WHAT TO DO :: Please take the lines from the one holding "ATOM 113 O O" through the one holding "ATOM 122 C CA . GLU" in the data below and copy them exactly.

Excerpts from a dataset
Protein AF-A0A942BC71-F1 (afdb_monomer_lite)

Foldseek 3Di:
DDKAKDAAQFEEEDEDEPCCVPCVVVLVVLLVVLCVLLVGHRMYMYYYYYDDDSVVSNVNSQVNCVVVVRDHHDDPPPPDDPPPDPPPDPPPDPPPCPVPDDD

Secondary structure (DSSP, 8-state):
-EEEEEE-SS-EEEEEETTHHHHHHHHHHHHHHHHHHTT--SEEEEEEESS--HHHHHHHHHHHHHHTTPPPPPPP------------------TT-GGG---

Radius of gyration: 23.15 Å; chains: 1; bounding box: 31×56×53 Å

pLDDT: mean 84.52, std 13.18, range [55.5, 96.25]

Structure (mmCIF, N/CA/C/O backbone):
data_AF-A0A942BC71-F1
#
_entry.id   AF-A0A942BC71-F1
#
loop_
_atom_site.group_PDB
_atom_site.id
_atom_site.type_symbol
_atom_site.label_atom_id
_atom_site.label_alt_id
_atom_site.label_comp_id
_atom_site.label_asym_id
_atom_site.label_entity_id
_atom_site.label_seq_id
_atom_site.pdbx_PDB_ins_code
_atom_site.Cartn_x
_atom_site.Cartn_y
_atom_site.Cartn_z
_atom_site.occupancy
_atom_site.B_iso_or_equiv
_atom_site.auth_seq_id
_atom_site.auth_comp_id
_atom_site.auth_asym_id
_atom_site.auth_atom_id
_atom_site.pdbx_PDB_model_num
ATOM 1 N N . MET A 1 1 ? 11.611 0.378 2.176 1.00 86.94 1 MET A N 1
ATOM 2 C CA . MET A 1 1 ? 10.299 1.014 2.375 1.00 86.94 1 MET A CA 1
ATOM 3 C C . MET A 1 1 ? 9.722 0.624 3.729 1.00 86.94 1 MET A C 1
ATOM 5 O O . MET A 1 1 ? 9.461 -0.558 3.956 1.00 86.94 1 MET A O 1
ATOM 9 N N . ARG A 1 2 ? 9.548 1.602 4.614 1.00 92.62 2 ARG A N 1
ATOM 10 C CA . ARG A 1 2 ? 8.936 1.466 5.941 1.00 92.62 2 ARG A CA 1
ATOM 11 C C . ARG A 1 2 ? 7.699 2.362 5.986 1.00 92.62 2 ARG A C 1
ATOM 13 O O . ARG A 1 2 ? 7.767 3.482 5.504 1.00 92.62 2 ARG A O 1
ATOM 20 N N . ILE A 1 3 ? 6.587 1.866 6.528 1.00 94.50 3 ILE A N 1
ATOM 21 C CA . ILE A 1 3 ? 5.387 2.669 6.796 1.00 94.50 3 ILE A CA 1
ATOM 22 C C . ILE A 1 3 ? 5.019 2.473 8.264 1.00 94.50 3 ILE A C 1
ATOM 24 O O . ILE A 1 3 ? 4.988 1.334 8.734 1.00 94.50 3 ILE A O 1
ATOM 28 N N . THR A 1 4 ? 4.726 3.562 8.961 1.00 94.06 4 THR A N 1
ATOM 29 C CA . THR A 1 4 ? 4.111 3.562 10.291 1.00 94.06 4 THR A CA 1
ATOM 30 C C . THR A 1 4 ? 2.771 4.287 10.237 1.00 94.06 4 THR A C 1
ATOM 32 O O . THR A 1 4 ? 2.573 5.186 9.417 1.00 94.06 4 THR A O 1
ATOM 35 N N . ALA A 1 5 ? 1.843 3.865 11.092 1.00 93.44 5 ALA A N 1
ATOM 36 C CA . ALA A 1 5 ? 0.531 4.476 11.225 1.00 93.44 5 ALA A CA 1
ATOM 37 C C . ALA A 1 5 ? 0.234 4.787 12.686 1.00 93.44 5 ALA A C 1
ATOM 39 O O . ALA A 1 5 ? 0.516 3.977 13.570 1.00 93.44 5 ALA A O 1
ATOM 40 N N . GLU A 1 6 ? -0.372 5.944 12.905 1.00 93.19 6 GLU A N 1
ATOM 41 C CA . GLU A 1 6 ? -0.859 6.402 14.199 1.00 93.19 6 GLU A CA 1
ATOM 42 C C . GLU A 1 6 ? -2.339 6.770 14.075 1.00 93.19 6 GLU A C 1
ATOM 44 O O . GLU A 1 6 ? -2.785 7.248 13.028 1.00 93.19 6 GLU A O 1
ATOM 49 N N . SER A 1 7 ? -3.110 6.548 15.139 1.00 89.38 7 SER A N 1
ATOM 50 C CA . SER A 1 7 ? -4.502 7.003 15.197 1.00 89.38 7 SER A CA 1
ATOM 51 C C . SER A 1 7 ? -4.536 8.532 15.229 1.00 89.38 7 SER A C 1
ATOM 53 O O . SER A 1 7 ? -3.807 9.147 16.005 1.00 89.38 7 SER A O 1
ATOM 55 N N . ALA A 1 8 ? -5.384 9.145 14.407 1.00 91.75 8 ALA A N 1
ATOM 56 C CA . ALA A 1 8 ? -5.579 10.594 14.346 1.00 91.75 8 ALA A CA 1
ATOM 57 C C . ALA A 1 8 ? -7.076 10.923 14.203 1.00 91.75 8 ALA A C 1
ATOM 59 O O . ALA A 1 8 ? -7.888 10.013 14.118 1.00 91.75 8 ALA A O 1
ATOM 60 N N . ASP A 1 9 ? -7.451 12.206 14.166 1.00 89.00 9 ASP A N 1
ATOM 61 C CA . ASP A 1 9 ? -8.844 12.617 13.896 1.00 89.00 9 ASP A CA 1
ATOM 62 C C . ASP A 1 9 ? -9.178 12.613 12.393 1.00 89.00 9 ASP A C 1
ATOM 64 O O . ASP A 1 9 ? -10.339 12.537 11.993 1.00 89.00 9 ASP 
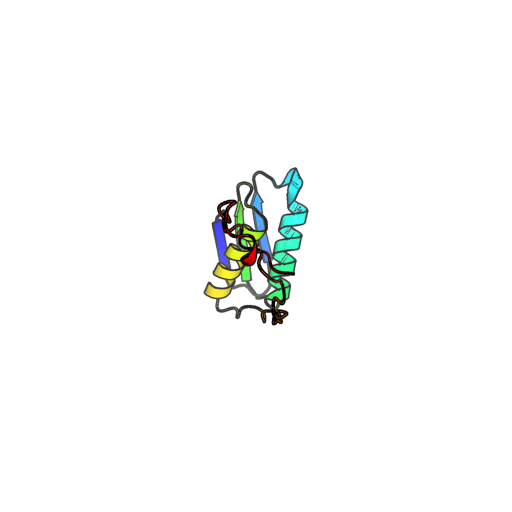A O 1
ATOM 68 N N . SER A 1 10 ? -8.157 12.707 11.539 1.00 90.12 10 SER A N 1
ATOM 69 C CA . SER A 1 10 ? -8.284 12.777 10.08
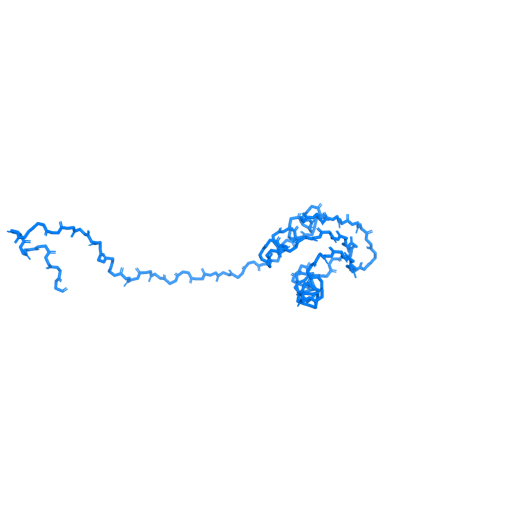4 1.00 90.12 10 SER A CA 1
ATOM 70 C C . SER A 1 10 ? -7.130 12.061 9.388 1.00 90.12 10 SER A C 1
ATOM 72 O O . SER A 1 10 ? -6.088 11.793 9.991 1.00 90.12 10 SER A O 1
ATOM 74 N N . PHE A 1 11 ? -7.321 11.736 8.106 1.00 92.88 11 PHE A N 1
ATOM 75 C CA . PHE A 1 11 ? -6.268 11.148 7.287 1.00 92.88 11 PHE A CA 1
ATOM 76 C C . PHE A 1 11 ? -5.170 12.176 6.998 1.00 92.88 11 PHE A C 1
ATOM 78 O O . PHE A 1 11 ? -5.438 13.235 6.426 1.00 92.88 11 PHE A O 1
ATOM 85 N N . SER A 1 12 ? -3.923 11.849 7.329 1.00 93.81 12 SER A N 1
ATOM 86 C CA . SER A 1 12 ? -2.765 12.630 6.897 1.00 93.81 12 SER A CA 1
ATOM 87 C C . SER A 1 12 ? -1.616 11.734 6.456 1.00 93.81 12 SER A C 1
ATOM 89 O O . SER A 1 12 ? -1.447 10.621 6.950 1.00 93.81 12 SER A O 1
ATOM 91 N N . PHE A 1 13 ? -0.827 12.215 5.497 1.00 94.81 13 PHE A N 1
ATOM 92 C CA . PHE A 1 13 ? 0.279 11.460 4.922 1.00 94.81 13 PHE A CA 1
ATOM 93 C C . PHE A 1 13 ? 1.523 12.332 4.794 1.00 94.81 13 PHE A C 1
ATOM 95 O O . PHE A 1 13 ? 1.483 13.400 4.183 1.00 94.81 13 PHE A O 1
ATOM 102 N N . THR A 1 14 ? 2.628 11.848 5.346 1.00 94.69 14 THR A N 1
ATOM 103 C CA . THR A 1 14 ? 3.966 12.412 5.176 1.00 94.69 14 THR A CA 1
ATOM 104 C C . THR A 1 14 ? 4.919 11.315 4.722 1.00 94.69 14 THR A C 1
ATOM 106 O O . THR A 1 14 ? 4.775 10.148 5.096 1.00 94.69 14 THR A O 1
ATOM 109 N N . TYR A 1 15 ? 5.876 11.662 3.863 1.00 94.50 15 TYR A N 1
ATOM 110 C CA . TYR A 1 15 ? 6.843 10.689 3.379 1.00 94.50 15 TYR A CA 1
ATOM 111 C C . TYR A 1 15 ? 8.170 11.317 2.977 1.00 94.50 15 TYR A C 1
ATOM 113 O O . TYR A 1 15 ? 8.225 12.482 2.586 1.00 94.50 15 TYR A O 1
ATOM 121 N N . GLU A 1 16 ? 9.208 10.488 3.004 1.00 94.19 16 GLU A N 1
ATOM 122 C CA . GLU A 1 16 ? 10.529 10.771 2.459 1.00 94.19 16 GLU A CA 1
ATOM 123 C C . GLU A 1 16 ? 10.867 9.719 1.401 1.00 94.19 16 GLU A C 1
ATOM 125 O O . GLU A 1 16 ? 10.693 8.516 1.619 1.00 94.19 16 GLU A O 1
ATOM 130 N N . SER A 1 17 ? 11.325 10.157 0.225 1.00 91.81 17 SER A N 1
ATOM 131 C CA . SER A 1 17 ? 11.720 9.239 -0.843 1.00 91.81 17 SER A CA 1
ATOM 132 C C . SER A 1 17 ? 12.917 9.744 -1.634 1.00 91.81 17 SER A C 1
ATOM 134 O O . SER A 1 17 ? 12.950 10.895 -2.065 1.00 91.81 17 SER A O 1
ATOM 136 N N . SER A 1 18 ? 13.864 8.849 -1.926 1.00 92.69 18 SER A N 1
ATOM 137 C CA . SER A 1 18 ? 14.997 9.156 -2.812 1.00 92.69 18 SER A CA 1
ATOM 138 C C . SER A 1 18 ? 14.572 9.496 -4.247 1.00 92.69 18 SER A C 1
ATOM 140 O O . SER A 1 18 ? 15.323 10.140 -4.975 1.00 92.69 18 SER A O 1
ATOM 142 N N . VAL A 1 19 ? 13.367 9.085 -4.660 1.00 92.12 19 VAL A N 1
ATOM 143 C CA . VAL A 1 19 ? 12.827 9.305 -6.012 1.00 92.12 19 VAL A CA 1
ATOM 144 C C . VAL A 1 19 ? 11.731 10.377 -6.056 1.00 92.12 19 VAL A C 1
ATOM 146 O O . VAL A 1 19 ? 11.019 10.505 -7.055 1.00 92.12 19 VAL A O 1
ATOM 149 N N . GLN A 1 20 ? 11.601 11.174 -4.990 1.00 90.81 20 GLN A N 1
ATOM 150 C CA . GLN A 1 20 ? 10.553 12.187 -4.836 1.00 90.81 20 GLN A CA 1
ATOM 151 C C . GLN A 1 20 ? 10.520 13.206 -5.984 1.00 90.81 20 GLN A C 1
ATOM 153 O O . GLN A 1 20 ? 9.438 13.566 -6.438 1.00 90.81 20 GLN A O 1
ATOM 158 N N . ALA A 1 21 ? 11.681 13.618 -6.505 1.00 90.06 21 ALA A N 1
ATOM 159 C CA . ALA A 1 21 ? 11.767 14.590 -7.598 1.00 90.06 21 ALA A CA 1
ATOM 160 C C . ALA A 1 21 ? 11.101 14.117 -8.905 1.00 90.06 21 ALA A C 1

* * *

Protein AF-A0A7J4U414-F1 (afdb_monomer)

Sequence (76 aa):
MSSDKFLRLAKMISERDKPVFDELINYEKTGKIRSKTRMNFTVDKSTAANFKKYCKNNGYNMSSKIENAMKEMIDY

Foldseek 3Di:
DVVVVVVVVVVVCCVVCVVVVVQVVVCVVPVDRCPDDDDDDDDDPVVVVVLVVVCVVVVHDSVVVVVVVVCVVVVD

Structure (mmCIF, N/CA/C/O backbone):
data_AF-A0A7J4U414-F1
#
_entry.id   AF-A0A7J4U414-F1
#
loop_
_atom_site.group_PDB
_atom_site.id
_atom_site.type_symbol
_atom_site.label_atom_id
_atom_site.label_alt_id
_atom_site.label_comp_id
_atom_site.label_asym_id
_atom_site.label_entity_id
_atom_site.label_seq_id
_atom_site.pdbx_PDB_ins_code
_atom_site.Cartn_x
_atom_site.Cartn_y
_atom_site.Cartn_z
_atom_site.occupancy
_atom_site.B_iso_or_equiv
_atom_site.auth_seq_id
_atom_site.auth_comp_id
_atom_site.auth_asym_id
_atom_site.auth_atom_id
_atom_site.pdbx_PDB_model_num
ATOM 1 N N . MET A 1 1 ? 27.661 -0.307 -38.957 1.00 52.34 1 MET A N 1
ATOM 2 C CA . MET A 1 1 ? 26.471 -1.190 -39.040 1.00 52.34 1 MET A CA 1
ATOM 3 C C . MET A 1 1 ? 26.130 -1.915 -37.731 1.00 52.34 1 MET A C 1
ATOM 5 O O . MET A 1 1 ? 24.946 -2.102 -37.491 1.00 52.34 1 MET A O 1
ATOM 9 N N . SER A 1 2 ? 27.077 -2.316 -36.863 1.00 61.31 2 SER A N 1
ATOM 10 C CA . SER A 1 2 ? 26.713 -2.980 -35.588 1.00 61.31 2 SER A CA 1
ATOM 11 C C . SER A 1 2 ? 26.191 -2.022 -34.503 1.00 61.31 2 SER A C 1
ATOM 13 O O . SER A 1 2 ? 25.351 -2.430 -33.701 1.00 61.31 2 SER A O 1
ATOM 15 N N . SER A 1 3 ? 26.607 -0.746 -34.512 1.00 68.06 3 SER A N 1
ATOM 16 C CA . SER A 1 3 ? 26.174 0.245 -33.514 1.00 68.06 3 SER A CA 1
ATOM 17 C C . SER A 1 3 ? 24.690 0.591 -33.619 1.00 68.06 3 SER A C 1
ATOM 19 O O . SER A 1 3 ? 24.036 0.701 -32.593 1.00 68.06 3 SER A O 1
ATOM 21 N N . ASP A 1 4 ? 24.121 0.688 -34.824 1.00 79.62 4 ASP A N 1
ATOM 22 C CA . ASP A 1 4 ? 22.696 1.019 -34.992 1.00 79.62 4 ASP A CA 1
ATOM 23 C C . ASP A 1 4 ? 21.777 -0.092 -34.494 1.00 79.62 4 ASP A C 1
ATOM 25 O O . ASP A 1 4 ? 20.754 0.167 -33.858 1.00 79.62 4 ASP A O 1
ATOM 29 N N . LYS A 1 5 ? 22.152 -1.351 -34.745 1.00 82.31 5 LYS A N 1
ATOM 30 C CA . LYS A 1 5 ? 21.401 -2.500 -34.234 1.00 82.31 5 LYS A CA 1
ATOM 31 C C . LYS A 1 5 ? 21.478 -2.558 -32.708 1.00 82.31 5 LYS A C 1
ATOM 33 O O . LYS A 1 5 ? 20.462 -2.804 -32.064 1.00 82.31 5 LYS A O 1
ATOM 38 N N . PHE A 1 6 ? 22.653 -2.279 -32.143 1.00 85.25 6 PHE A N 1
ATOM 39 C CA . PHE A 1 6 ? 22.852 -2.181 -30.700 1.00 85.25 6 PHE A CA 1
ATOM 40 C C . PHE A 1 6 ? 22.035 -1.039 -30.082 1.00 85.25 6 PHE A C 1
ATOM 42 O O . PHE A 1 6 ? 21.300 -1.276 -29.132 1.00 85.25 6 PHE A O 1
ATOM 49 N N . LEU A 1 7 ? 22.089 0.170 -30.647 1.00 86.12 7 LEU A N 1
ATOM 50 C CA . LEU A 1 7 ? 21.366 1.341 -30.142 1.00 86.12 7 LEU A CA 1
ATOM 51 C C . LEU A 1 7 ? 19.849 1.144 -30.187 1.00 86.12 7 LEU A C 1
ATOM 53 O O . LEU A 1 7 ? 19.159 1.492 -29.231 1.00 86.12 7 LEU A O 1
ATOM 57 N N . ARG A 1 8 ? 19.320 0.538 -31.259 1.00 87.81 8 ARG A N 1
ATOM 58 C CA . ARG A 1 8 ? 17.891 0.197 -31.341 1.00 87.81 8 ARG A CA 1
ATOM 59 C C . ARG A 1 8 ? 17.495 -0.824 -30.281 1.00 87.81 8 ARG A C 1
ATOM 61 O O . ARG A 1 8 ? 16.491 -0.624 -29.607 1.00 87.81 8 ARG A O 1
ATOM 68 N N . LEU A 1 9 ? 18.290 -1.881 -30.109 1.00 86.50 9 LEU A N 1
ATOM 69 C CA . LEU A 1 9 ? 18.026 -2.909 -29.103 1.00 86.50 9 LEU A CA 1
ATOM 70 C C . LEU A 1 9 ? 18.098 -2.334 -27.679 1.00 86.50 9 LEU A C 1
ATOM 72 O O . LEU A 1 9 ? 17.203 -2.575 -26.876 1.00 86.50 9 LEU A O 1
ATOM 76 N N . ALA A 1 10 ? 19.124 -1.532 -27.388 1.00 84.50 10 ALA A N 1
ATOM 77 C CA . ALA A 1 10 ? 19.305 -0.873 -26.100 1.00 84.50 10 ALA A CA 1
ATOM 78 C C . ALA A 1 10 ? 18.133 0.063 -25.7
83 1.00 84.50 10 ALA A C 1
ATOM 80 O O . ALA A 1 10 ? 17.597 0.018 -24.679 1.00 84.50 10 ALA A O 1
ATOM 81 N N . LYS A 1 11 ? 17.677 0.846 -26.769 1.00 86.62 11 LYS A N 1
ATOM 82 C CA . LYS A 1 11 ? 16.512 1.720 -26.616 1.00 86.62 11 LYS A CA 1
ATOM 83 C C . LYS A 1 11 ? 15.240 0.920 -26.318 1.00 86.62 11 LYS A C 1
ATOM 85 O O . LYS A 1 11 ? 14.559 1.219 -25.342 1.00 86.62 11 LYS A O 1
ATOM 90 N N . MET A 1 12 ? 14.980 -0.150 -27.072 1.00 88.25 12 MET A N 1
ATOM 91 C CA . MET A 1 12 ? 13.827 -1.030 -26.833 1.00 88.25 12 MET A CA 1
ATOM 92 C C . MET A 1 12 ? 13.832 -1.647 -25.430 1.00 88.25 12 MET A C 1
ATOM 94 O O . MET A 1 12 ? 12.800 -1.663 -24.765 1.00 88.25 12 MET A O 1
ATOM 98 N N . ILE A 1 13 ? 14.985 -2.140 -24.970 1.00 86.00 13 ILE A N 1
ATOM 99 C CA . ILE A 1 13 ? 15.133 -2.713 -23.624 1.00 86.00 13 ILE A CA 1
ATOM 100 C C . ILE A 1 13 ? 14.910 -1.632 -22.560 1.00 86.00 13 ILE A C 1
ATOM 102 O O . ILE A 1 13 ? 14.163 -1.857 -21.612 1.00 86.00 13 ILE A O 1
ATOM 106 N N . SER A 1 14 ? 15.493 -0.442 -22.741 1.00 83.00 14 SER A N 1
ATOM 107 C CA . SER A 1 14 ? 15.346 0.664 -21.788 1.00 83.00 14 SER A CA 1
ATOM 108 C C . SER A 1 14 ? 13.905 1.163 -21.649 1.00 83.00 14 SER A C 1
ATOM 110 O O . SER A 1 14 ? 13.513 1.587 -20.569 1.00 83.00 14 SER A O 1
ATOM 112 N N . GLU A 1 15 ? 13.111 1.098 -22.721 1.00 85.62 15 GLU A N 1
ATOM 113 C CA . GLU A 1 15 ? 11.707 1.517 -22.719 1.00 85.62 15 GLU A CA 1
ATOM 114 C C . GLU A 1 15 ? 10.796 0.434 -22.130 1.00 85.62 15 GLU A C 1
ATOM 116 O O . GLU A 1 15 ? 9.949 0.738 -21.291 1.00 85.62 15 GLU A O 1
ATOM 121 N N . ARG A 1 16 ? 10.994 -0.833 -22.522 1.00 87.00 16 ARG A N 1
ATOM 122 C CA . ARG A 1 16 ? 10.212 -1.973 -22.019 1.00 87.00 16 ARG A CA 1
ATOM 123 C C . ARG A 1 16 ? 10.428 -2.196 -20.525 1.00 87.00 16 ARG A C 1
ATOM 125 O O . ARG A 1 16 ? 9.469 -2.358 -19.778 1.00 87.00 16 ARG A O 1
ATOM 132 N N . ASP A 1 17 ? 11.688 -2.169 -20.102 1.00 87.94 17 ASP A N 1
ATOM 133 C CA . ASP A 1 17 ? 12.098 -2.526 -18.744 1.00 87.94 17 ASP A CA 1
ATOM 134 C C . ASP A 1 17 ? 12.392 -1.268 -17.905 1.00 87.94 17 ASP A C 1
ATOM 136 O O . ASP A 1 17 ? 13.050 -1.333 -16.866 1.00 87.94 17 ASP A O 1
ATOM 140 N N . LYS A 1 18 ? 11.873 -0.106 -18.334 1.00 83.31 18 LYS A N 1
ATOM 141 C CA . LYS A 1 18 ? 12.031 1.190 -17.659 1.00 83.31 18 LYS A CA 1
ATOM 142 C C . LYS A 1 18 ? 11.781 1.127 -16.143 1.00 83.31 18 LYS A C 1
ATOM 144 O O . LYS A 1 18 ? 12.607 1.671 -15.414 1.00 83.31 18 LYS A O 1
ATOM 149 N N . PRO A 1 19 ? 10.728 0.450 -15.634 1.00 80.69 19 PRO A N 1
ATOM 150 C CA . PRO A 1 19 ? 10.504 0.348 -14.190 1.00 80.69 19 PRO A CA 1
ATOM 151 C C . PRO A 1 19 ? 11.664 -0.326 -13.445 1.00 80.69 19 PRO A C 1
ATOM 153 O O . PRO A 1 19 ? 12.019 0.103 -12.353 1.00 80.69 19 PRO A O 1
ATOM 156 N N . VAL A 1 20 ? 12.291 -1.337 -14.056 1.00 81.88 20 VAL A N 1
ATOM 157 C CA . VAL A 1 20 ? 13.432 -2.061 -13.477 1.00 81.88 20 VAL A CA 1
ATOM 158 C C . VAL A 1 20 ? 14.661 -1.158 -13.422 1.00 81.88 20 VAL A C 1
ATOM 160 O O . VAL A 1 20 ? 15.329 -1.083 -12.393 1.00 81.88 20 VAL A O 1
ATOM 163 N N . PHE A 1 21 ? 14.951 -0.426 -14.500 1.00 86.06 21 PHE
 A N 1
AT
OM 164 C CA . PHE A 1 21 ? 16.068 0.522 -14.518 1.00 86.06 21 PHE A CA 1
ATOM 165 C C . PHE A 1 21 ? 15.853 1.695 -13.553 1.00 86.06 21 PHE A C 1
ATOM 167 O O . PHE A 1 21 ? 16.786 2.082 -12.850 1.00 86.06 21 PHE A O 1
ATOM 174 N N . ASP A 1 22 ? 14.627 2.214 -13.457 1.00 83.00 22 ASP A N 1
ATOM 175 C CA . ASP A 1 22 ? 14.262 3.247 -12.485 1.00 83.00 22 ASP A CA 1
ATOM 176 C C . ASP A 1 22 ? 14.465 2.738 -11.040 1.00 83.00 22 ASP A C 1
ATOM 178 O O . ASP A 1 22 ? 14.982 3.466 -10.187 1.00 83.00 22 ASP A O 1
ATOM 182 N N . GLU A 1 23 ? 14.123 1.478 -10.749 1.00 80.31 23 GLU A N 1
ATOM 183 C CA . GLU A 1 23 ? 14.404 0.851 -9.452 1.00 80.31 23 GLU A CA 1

RESULT OF THIS EXERCISE ::
ATOM 113 O O . TYR A 1 15 ? 8.225 12.482 2.586 1.00 94.50 15 TYR A O 1
ATOM 121 N N . GLU A 1 16 ? 9.208 10.488 3.004 1.00 94.19 16 GLU A N 1
ATOM 122 C CA . GLU A 1 16 ? 10.529 10.771 2.459 1.00 94.19 16 GLU A CA 1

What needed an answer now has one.